Soruşturmanın Detayları ve İddialar
Soruşturma, Ataşehir, Maltepe, Sarıyer ve Şişli belediyelerinin bazı ihalelerinde ve faaliyetlerinde usulsüzlükler tespit edilmesi üzerine başlatılmıştı. İddialara göre, belediyelerdeki bazı görevliler, DHKP/C terör örgütü ile bağlantılı kişilere ihale vermiş veya örgütün kontrolündeki şirketlere para aktarmış. Ayrıca, belediyelerin bazı sosyal yardım projeleri adı altında örgüte finans sağladığı da iddia ediliyor. Soruşturma kapsamında elde edilen deliller ve tanık ifadeleri doğrultusunda iddianame hazırlanarak mahkemeye sunuldu.

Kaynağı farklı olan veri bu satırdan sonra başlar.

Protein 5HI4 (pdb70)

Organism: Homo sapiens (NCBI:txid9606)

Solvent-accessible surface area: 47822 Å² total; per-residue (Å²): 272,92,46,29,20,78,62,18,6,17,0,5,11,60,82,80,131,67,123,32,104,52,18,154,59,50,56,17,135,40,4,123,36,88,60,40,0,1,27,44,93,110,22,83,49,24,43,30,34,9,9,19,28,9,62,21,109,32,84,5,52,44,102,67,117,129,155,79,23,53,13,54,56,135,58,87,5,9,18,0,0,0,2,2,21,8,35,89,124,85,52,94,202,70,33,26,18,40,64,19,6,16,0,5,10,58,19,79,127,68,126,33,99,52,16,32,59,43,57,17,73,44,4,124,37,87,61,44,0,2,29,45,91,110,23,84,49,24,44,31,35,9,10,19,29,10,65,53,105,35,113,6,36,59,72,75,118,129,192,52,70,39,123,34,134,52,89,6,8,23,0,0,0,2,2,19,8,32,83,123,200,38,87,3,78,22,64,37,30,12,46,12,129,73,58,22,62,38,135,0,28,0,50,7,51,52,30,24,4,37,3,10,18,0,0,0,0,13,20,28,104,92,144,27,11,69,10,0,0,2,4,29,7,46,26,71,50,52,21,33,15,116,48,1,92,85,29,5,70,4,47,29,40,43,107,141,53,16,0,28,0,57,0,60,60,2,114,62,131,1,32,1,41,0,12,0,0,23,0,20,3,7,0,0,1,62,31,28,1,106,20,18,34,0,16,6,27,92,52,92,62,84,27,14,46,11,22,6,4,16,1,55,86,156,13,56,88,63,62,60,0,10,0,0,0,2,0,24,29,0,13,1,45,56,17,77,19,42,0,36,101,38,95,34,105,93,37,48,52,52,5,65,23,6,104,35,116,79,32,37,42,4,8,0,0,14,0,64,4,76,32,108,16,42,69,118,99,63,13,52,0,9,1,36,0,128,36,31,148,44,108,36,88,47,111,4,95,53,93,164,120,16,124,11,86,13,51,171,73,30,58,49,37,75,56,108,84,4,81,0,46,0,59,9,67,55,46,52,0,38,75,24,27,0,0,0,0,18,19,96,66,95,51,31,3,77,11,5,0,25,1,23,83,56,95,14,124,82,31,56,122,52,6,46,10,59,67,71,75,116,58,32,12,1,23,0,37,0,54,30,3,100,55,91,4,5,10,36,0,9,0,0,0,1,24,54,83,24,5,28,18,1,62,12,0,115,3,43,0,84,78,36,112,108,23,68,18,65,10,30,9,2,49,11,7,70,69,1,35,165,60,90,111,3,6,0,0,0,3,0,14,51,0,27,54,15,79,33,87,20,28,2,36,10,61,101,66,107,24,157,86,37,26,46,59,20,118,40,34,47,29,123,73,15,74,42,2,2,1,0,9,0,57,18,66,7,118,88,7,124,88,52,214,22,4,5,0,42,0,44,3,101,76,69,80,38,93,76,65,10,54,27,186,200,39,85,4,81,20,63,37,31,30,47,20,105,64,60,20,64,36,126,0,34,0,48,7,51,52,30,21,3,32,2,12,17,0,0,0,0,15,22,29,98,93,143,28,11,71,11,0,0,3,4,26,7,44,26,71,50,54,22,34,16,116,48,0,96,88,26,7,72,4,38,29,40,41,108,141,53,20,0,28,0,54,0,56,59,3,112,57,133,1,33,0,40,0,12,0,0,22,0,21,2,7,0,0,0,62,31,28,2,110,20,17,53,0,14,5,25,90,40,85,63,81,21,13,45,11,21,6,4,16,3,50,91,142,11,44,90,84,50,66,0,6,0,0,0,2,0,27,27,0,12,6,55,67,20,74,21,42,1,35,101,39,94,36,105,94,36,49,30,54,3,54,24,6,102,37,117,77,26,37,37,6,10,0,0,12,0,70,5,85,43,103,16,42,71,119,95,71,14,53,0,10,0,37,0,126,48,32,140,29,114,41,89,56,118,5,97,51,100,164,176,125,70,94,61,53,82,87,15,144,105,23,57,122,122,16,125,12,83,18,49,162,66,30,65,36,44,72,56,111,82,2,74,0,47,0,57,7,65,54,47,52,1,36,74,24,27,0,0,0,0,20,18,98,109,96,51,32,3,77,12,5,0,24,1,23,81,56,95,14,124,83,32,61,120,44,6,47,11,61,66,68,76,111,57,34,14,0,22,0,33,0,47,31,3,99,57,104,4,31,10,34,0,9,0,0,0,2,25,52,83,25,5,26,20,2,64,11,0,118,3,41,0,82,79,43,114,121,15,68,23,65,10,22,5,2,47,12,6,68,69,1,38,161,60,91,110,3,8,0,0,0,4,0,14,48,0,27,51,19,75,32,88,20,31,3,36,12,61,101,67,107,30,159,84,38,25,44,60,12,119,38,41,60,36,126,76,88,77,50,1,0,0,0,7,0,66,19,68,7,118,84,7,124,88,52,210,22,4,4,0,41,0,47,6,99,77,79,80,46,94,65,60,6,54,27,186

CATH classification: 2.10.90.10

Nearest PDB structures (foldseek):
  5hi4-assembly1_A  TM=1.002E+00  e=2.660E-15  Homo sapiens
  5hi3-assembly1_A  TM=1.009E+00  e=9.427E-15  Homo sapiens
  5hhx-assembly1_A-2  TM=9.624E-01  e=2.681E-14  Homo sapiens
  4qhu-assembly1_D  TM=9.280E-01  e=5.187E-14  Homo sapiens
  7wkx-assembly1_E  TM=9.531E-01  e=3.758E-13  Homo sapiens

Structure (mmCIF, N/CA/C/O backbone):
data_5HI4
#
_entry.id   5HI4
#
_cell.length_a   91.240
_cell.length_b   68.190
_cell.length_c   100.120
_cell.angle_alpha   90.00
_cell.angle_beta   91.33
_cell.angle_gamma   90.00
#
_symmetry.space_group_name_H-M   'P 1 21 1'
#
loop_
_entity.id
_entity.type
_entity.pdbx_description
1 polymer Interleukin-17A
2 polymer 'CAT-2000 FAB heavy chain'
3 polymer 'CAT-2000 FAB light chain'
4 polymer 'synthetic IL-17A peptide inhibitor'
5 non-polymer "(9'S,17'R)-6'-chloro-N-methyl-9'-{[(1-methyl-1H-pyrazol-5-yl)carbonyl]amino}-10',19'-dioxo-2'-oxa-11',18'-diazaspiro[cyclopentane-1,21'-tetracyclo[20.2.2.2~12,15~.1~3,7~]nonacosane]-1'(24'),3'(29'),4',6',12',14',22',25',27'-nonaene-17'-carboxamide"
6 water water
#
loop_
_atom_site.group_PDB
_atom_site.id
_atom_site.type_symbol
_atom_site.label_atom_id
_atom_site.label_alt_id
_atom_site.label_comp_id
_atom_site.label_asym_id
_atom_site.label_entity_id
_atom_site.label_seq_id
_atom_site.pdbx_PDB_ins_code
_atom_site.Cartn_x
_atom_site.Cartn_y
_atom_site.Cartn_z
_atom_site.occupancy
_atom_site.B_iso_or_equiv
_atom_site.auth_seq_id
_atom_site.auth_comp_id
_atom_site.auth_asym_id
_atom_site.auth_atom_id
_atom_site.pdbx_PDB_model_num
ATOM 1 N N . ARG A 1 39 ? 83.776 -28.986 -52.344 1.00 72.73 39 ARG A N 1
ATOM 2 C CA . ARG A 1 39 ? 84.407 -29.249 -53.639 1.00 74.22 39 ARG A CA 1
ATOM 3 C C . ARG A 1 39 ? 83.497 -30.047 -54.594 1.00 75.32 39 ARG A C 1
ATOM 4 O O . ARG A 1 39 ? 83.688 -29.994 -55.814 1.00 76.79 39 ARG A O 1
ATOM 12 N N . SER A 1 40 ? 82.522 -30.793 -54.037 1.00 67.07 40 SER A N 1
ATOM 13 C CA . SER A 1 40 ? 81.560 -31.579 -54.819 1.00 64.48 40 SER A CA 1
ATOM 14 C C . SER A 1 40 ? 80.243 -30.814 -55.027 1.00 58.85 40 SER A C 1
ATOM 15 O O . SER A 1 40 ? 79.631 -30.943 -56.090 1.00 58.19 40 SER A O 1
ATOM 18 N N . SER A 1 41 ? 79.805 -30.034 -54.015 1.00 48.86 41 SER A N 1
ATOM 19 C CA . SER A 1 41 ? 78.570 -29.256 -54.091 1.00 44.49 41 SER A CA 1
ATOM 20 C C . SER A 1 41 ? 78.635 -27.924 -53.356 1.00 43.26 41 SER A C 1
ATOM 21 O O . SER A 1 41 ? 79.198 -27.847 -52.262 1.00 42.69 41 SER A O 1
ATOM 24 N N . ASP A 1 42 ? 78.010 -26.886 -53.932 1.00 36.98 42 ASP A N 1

Bu tür soruşturmalar, genellikle yerel yönetimlerin şeffaflığı ve hesap verebilirliği konularında önemli tartışmaları beraberinde getirir. Belediyelerin faaliyetlerinin daha sıkı denetlenmesi ve usulsüzlüklerin önüne geçilmesi için çeşitli önlemler alınması gerektiği sıkça dile getirilir. Bu dava sürecinin, yerel yönetimlerdeki olası riskleri ve alınması gereken önlemleri daha net bir şekilde ortaya koyması bekleniyor.
İstanbul'daki bu gelişmeler, Türkiye'nin siyasi gündemine bomba gibi düştü. Terör örgütleriyle mücadele konusunda hassas bir dönemden geçen ülkemizde, bu tür iddiaların titizlikle soruşturulması ve suçluların adalet önüne çıkarılması büyük önem taşıyor. Dava sürecinin nasıl ilerleyeceği ve hangi sonuçlara ulaşılacağı merakla bekleniyor.